Markus Becker, Séverine Kim, Robert Neumann
15.03 Drei nach Drei VERDO Konzertsaal
Konzert mit Markus Becker, Séverine Kim und Robert Neumann
Der Geist Haydns und Mozarts durchzieht die Sonatine von Maurice Ravel, ein neoklassizistisches Werk, dicht gearbeitet in klassischer Sonatenhauptsatzform - mit impressionistischen Klangfarben natürlich -, mit einem Menuett als Mittelsatz und einem unaufhörlich vorwärtsdrängenden Finale, an das als weiteres Werk Séverine Kim Ravels „Menuet Antique“ anschließen lässt. Es ist das erste Werk, das Ravel selbst veröffentlicht hat, ein interessantes Werk, zumal es in der Antike keine Menuette gab.
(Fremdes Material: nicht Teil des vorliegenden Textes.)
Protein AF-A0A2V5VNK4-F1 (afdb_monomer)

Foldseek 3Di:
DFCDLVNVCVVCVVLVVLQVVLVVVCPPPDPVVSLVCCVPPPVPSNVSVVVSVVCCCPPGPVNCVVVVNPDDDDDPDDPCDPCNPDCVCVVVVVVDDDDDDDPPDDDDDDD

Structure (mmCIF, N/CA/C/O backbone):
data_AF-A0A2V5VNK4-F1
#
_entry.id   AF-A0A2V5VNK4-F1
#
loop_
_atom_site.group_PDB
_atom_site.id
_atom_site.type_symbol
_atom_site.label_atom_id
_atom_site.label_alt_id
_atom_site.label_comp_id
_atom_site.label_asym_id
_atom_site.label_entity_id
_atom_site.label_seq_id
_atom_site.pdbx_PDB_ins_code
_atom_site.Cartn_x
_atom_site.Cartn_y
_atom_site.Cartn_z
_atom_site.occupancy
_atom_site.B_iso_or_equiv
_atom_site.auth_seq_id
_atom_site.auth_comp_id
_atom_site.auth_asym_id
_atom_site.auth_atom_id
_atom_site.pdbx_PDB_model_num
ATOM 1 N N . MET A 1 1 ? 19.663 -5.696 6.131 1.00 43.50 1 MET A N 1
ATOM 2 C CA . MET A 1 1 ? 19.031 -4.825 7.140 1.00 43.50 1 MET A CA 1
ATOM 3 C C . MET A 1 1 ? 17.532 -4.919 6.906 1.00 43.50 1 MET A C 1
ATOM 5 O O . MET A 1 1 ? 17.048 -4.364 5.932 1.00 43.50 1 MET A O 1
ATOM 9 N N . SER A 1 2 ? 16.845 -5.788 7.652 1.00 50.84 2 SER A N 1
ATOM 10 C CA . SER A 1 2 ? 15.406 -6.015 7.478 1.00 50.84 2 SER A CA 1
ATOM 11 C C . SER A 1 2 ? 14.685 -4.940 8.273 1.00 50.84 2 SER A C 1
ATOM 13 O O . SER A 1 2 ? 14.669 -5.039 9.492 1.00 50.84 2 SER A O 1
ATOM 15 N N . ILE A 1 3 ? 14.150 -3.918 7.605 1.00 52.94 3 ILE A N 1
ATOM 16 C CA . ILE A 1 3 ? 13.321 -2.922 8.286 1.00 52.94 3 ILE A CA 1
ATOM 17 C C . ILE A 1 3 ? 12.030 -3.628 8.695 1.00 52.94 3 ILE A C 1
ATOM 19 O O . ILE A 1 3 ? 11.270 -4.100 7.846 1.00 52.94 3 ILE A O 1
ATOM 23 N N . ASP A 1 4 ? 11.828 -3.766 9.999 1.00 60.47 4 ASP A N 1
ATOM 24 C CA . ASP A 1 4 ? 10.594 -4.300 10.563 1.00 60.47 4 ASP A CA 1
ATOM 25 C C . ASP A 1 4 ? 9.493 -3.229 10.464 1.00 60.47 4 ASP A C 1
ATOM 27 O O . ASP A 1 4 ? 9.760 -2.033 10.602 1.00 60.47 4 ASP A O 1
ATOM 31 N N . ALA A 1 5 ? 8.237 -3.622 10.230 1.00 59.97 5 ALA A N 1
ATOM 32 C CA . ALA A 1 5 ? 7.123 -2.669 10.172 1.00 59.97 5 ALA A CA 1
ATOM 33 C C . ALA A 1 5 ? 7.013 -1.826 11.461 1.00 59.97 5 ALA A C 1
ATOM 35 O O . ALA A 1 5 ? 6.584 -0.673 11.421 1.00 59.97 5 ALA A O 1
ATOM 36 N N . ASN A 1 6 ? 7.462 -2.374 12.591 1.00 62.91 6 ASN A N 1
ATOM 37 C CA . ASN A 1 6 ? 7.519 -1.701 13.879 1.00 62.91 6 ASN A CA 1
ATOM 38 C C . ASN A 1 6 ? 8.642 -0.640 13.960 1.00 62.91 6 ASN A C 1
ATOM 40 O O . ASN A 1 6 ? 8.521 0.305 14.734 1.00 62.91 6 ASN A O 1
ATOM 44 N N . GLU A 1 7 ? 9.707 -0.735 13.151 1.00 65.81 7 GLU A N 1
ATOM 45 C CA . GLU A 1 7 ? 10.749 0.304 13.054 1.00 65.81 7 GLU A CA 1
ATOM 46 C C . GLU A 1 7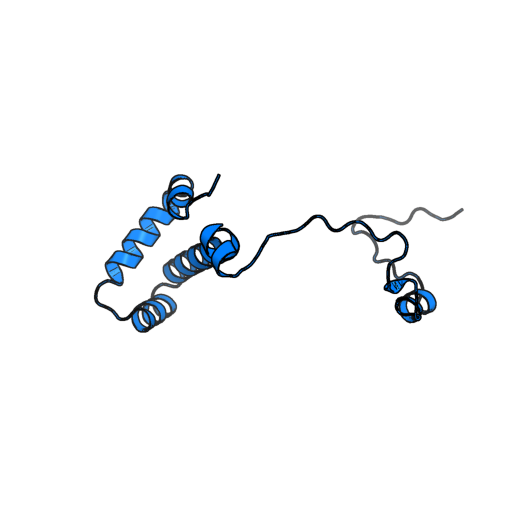 ? 10.271 1.521 12.255 1.00 65.81 7 GLU A C 1
ATOM 48 O O . GLU A 1 7 ? 10.581 2.654 12.612 1.00 65.81 7 GLU A O 1
ATOM 53 N N . VAL A 1 8 ? 9.453 1.318 11.215 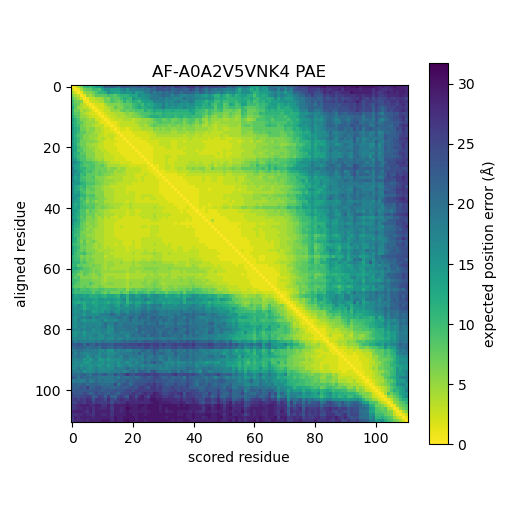1.00 63.75 8 VAL A N 1
ATOM 54 C CA . VAL A 1 8 ? 8.856 2.417 10.424 1.00 63.75 8 VAL A CA 1
ATOM 55 C C . VAL A 1 8 ? 8.001 3.330 11.307 1.00 63.75 8 VAL A C 1
ATOM 57 O O . VAL A 1 8 ? 8.002 4.552 11.148 1.00 63.75 8 VAL A O 1
ATOM 60 N N . LEU A 1 9 ? 7.325 2.744 12.296 1.00 68.44 9 LEU A N 1
ATOM 61 C CA . LEU A 1 9 ? 6.532 3.460 13.290 1.00 68.44 9 LEU A CA 1
ATOM 62 C C . LEU A 1 9 ? 7.368 4.424 14.157 1.00 68.44 9 LEU A C 1
ATOM 64 O O . LEU A 1 9 ? 6.826 5.410 14.650 1.00 68.44 9 LEU A O 1
ATOM 68 N N . LEU A 1 10 ? 8.683 4.214 14.295 1.00 71.69 10 LEU A N 1
ATOM 69 C CA . LEU A 1 10 ? 9.568 5.160 14.989 1.00 71.69 10 LEU A CA 1
ATOM 70 C C . LEU A 1 10 ? 9.780 6.454 14.188 1.00 71.69 10 LEU A C 1
ATOM 72 O O . LEU A 1 10 ? 9.971 7.515 14.778 1.00 71.69 10 LEU A O 1
ATOM 76 N N . PHE A 1 11 ? 9.710 6.387 12.856 1.00 75.62 11 PHE A N 1
ATOM 77 C CA . PHE A 1 11 ? 9.890 7.541 11.969 1.00 75.62 11 PHE A CA 1
ATOM 78 C C . PHE A 1 11 ? 8.589 8.319 11.712 1.00 75.62 11 PHE A C 1
ATOM 80 O O . PHE A 1 11 ? 8.635 9.449 11.228 1.00 75.62 11 PHE A O 1
ATOM 87 N N . ARG A 1 12 ? 7.429 7.737 12.048 1.00 77.50 12 ARG A N 1
ATOM 88 C CA . ARG A 1 12 ? 6.090 8.341 11.907 1.00 77.50 12 ARG A CA 1
ATOM 89 C C . ARG A 1 12 ? 5.283 8.240 13.213 1.00 77.50 12 ARG A C 1
ATOM 91 O O . ARG A 1 12 ? 4.287 7.515 13.277 1.00 77.50 12 ARG A O 1
ATOM 98 N N . PRO A 1 13 ? 5.686 8.952 14.283 1.00 76.88 13 PRO A N 1
ATOM 99 C CA . PRO A 1 13 ? 5.000 8.899 15.580 1.00 76.88 13 PRO A CA 1
ATOM 100 C C . PRO A 1 13 ? 3.543 9.396 15.521 1.00 76.88 13 PRO A C 1
ATOM 102 O O . PRO A 1 13 ? 2.705 8.974 16.324 1.00 76.88 13 PRO A O 1
ATOM 105 N N . ASP A 1 14 ? 3.226 10.250 14.544 1.00 76.06 14 ASP A N 1
ATOM 106 C CA . ASP A 1 14 ? 1.868 10.679 14.206 1.00 76.06 14 ASP A CA 1
ATOM 107 C C . ASP A 1 14 ? 0.973 9.487 13.822 1.00 76.06 14 ASP A C 1
ATOM 109 O O . ASP A 1 14 ? -0.166 9.382 14.282 1.00 76.06 14 ASP A O 1
ATOM 113 N N . VAL A 1 15 ? 1.522 8.528 13.071 1.00 81.50 15 VAL A N 1
ATOM 114 C CA . VAL A 1 15 ? 0.820 7.315 12.632 1.00 81.50 15 VAL A CA 1
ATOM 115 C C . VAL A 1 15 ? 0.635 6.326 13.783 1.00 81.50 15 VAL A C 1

Das musikalische Ausformen von Charakteren wie Haydn und Mozart es vermochten, zeigt sich auch in den Fantasiestücken des Romantikers Robert Schumann, von denen sein Vornamensvetter Robert Neumann eine Auswahl spielt. Der Tübinger Pianist wurde von Monika Giurgiuman und Elza Kolodin ausgebildet und studiert aktuell bei Eldar Nebolsin an der Hochschule Hanns-Eisler in Berlin. Das Nachmittagskonzert mündet final in eine impulsiv-drängende Haydn-Sonate, die Markus Becker interpretiert und die er als „Die Melancholische“ empfindet, wie er einmal in einem Interview verriet. Beckers Haydn-Aufnahmen haben die Aachener Nachrichten mal bezeichnet als „Haydn-Edition der Extraklasse“.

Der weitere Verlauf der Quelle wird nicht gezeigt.